On Sept. 13, Webster University international relations professors Iwona Gusc and Nives Rumenjak led 60 students from the Leiden campus through the annual Night of Dictatorship in The Hague, an experience that highlights the benefits of studying in a place such as the Netherlands, a center of peace and justice.

The yearly event, hosted by a non-profit ProDemos, has a long tradition of highlighting different aspects of dictatorship and the struggle that countries face as they transition to democracy. The question this year was "Which story do you believe?" asking attendees to think critically about what they believe when it comes to power and authority.

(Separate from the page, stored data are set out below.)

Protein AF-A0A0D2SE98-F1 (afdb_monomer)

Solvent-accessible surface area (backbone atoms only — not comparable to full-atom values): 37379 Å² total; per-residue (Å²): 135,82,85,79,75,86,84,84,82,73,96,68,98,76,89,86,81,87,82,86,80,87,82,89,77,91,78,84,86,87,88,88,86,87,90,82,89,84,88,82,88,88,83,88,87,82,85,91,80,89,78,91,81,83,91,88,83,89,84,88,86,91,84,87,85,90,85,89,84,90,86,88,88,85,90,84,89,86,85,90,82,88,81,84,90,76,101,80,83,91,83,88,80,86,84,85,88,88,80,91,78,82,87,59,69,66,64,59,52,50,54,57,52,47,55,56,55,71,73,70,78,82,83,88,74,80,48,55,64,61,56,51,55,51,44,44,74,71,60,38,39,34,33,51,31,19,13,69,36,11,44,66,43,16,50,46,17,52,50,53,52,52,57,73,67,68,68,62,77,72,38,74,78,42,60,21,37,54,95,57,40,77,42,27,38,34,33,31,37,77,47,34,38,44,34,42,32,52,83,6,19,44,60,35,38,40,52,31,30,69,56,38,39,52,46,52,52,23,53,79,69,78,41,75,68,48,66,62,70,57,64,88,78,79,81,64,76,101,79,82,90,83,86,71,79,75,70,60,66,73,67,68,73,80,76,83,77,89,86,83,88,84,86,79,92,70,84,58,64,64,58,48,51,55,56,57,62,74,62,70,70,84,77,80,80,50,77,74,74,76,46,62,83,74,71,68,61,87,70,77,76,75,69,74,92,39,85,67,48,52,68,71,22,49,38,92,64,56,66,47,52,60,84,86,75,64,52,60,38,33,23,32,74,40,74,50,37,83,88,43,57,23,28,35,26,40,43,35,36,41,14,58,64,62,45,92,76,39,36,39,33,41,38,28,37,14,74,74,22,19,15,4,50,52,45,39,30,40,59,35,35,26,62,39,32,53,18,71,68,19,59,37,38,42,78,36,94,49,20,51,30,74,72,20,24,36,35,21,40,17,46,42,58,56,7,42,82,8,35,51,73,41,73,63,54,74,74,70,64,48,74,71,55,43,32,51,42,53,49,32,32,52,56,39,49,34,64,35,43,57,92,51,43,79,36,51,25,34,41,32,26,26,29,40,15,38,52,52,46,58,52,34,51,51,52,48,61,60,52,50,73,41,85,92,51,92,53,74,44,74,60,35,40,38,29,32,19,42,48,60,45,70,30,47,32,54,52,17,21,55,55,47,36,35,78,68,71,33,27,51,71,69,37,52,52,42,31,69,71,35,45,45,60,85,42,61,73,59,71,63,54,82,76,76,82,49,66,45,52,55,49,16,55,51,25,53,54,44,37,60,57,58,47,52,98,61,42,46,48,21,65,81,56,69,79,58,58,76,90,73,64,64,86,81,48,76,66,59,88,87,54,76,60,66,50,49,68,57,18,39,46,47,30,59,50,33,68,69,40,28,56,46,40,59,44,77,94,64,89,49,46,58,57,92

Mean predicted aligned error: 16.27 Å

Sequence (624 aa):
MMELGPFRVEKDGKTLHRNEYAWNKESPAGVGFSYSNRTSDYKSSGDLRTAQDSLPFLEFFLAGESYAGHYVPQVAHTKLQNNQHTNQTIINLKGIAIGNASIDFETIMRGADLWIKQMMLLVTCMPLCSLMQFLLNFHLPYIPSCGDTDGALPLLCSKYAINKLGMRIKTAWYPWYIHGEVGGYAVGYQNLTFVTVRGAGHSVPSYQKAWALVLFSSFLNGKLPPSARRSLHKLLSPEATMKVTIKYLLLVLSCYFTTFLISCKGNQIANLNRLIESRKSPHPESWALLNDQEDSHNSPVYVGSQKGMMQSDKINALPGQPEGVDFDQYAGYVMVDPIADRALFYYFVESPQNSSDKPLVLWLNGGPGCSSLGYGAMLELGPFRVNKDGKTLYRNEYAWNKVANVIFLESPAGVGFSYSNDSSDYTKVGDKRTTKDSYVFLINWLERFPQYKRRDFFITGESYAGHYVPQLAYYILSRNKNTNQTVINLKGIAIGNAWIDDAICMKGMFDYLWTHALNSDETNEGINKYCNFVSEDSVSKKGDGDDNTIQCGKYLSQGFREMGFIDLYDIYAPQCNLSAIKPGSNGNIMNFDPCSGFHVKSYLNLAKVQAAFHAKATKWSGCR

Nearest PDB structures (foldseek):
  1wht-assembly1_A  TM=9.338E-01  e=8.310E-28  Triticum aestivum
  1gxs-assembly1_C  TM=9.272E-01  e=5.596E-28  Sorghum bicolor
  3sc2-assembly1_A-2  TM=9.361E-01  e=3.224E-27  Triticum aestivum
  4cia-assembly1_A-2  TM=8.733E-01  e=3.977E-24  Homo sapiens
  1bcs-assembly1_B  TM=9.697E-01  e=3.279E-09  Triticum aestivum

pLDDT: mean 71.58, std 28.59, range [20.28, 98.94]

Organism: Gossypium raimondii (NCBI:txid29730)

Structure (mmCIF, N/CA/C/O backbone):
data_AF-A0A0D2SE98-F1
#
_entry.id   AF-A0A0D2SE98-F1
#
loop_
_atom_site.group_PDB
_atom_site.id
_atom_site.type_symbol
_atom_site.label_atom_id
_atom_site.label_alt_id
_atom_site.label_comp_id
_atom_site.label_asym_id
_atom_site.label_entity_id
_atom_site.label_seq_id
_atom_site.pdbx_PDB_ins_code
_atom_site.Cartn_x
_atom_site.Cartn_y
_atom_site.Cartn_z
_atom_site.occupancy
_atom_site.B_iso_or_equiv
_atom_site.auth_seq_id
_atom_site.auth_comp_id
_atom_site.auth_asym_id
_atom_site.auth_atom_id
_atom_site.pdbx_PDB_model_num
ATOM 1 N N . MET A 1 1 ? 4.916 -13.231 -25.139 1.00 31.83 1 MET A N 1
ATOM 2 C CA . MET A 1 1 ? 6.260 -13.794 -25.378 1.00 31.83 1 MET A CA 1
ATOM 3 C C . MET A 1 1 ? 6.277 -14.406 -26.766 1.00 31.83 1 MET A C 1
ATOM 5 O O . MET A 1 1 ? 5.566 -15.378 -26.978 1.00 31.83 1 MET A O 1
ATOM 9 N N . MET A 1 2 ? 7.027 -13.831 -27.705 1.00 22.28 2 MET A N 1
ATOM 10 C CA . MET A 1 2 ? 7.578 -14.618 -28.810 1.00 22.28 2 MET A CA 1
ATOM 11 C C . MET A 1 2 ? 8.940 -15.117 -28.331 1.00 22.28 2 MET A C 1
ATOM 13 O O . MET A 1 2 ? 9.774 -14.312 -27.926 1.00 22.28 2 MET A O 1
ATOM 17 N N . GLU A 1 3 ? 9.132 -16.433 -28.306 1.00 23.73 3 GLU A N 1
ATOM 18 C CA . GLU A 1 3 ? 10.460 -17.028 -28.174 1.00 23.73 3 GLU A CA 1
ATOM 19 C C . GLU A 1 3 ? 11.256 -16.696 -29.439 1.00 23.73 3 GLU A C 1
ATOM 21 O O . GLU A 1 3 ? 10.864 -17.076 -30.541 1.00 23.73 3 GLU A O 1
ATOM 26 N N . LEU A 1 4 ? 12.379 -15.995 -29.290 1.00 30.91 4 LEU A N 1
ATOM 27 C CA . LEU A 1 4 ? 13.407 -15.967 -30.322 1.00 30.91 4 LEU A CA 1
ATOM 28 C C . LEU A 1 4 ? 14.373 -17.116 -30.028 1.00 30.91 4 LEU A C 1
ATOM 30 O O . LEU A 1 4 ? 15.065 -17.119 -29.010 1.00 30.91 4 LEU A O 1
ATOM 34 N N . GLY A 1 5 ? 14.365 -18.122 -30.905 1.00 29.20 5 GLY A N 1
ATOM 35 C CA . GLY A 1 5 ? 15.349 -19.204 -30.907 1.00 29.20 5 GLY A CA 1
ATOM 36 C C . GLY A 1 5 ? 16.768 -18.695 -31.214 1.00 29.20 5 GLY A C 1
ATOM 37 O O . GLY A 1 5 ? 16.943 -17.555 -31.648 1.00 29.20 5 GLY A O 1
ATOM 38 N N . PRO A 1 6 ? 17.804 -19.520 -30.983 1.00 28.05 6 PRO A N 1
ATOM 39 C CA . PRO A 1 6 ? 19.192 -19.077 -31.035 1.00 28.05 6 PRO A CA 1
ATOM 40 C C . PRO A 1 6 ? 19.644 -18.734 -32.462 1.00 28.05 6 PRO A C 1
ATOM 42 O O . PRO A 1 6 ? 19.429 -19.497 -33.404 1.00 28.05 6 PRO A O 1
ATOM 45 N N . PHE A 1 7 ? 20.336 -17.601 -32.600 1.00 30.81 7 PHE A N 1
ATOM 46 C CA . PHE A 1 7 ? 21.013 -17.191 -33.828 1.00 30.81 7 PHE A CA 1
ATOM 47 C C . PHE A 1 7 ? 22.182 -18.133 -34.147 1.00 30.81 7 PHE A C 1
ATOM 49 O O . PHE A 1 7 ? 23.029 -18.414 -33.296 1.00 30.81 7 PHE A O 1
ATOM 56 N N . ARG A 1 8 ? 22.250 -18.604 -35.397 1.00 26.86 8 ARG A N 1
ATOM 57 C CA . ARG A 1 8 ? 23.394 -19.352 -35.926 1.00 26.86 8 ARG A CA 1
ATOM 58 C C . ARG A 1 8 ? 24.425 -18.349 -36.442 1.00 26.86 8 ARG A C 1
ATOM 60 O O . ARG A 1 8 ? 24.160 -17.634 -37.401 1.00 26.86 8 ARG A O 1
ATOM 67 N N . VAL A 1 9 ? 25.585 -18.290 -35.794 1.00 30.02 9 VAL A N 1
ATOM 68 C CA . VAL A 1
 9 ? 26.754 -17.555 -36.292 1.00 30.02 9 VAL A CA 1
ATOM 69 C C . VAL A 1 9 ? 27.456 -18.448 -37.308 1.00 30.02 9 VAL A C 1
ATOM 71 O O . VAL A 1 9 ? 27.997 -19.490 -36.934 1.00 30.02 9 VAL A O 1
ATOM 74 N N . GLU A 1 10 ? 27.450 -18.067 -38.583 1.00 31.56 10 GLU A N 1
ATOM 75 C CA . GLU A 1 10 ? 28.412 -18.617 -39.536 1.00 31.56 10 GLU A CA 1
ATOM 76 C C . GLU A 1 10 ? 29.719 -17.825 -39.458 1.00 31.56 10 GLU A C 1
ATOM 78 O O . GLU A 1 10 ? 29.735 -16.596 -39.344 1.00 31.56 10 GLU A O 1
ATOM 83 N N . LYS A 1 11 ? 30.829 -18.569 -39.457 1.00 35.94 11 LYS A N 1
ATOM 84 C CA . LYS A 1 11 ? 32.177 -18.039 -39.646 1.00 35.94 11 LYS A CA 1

Consisting of a panel on the Venezuela Crisis, a deep dive into the research of Bellingcat, an independent journalistic platform, interactive tours with grassroots human rights defenders from Albania and Ukraine, and a constitutional walk that explained the Netherlands' transition to democracy and what that means today, the night explored different challenges of dictatorship and the often turbulent transition towards democracy.

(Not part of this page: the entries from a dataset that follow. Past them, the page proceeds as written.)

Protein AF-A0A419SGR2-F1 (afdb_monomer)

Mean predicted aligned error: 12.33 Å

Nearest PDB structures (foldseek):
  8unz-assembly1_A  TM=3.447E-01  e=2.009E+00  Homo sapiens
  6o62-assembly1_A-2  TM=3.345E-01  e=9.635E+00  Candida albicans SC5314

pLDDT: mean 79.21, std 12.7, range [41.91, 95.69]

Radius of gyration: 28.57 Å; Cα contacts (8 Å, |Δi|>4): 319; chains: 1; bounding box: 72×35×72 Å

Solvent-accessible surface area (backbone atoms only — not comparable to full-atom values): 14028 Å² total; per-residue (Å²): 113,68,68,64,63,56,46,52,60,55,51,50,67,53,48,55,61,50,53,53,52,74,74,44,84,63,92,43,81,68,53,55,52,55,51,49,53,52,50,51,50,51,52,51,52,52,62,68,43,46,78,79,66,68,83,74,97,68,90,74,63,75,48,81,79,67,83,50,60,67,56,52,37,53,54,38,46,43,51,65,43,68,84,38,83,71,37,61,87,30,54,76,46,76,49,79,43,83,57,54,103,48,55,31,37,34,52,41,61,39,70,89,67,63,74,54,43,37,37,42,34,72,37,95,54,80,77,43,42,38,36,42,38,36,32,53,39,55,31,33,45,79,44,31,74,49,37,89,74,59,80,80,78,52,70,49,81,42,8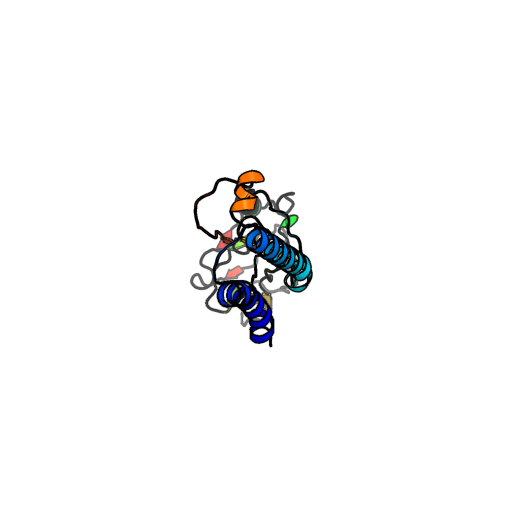8,40,99,84,31,35,30,44,38,35,52,56,71,88,82,86,86,88,82,88,84,89,73,83,54,72,78,56,38,73,74,67,74,59,65,95,64,92,63,96,63,93,50,72,46,74,50,58,40,40,39,39,36,38,34,28,57,82,47,44,75,45,67,51,60,87,57,48,80,47,71,43,73,40,53,123

Organism: NCBI:txid66863

Secondary structure (DSSP, 8-state):
-HHHHHHHHHHHHHHHHHHHHHH--S--HHHHHHHHHHHHHHHHHHHHHHHHH------PPBPP--SSHHHHHHHHHHTT-TT-TTTTTTEEEEEEEE--S--EEEEEE-SS---EEEEEEE-SS--SEEEEEEEPPPEEETTEE-GGGPPPPPEEEEEETTEEEEEEPP----------PPPHHHHTTS-----------EEEPPEEEEEEE-TT-EEEE-TTT-TTEEEPP-

Sequence (234 aa):
MILTTMLIPFLLLLLIPLGFVLKFGKVTRKVTHWLLFSYIGILILAAASIPFITVSDQTLEKVELDSDAWGSLFDDLRVGQLDSPLAQPFLVKQSELDLGQKDLLQLISEGEDRSFNVLLERKEENDNKLEVFLFQGKFIMNGYDFSFKLEPRHYALHDHTDGKALRFAALNQTIKLALTLPEFTIRQFTEEEKWVGSEHWHRADNQIIYLRVPHDLEVIADEDDFPFIEYVQK

Foldseek 3Di:
DVVVVVVVLVVVVVVVVVVLCVVPVDDDPVSVVVVVVVVVVNVVVVVVCVVVVPPDDDDFDQAPCPVCLVVVLVVCVLQPNCVPPSNVVFWDDKDKAAFDPAQEEEEAEPDDDLQEAEEEEEDPDDPNIKIKTKGAWWKAWPRGTPSVVDDTWDWDWDDDPRGIYIYTYDDDDDDDDDDDDDDPVVCVPPVVDPPPDDDGDIDGHHMYMYMYHYNRRHYDYDCVNHVHYRYRHD

Structure (mmCIF, N/CA/C/O backbone):
data_AF-A0A419SGR2-F1
#
_entry.id   AF-A0A419SGR2-F1
#
loop_
_atom_site.group_PDB
_atom_site.id
_atom_site.type_symbol
_atom_site.label_atom_id
_atom_site.label_alt_id
_atom_site.label_comp_id
_atom_site.label_asym_id
_atom_site.label_entity_id
_atom_site.label_seq_id
_atom_site.pdbx_PDB_ins_code
_atom_site.Cartn_x
_atom_site.Cartn_y
_atom_site.Cartn_z
_atom_site.occupancy
_atom_site.B_iso_or_equiv
_atom_site.auth_seq_id
_atom_site.auth_comp_id
_atom_site.auth_asym_id
_atom_site.auth_atom_id
_atom_site.pdbx_PDB_model_num
ATOM 1 N N . MET A 1 1 ? 9.354 -19.891 -29.641 1.00 48.00 1 MET A N 1
ATOM 2 C CA . MET A 1 1 ? 9.240 -18.952 -30.780 1.00 48.00 1 MET A CA 1
ATOM 3 C C . MET A 1 1 ? 10.104 -17.701 -30.602 1.00 48.00 1 MET A C 1
ATOM 5 O O . MET A 1 1 ? 10.783 -17.338 -31.548 1.00 48.00 1 MET A O 1
ATOM 9 N N . ILE A 1 2 ? 10.168 -17.103 -29.402 1.00 48.75 2 ILE A N 1
ATOM 10 C CA . ILE A 1 2 ? 11.015 -15.921 -29.112 1.00 48.75 2 ILE A CA 1
ATOM 11 C C . ILE A 1 2 ? 12.525 -16.236 -29.197 1.00 48.75 2 ILE A C 1
ATOM 13 O O . ILE A 1 2 ? 13.302 -15.464 -29.752 1.00 48.75 2 ILE A O 1
ATOM 17 N N . LEU A 1 3 ? 12.943 -17.418 -28.724 1.00 42.53 3 LEU A N 1
ATOM 18 C CA . LEU A 1 3 ? 14.351 -17.840 -28.759 1.00 42.53 3 LEU A CA 1
ATOM 19 C C . LEU A 1 3 ? 14.888 -17.958 -30.198 1.00 42.53 3 LEU A C 1
ATOM 21 O O . LEU A 1 3 ? 15.985 -17.501 -30.502 1.00 42.53 3 LEU A O 1
ATOM 25 N N . THR A 1 4 ? 14.083 -18.514 -31.107 1.00 53.03 4 THR A N 1
ATOM 26 C CA . THR A 1 4 ? 14.422 -18.649 -32.531 1.00 53.03 4 THR A CA 1
ATOM 27 C C . THR A 1 4 ? 14.467 -17.301 -33.250 1.00 53.03 4 THR A C 1
ATOM 29 O O . THR A 1 4 ? 15.324 -17.110 -34.105 1.00 53.03 4 THR A O 1
ATOM 32 N N . THR A 1 5 ? 13.607 -16.344 -32.887 1.00 54.94 5 THR A N 1
ATOM 33 C CA . THR A 1 5 ? 13.611 -14.998 -33.486 1.00 54.94 5 THR A CA 1
ATOM 34 C C . THR A 1 5 ? 14.757 -14.120 -32.982 1.00 54.94 5 THR A C 1
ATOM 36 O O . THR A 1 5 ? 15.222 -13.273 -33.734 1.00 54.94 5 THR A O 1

Additionally, there were two exhibits, one focusing on the thousands of refugee children who have gone missing since their arrivals in Europe, and the second on the disappeared villages along the contested Georgia-Russia border. 

Students had the chance to learn from human rights defenders and journalists as they were immersed in the experiences of people whose lives had been threatened by dictatorship.

"The interactive democracy to dictatorship tour was really interesting and added a personal touch to the event," said Brianna Willis, a graduate student in international relations. "We were able to hear directly from people affected by dictatorship, which is not something we typically get inside the classroom."

Alongside other community members, Webster students remained engaged and active throughout the evening, taking full advantage of this unique learning experience.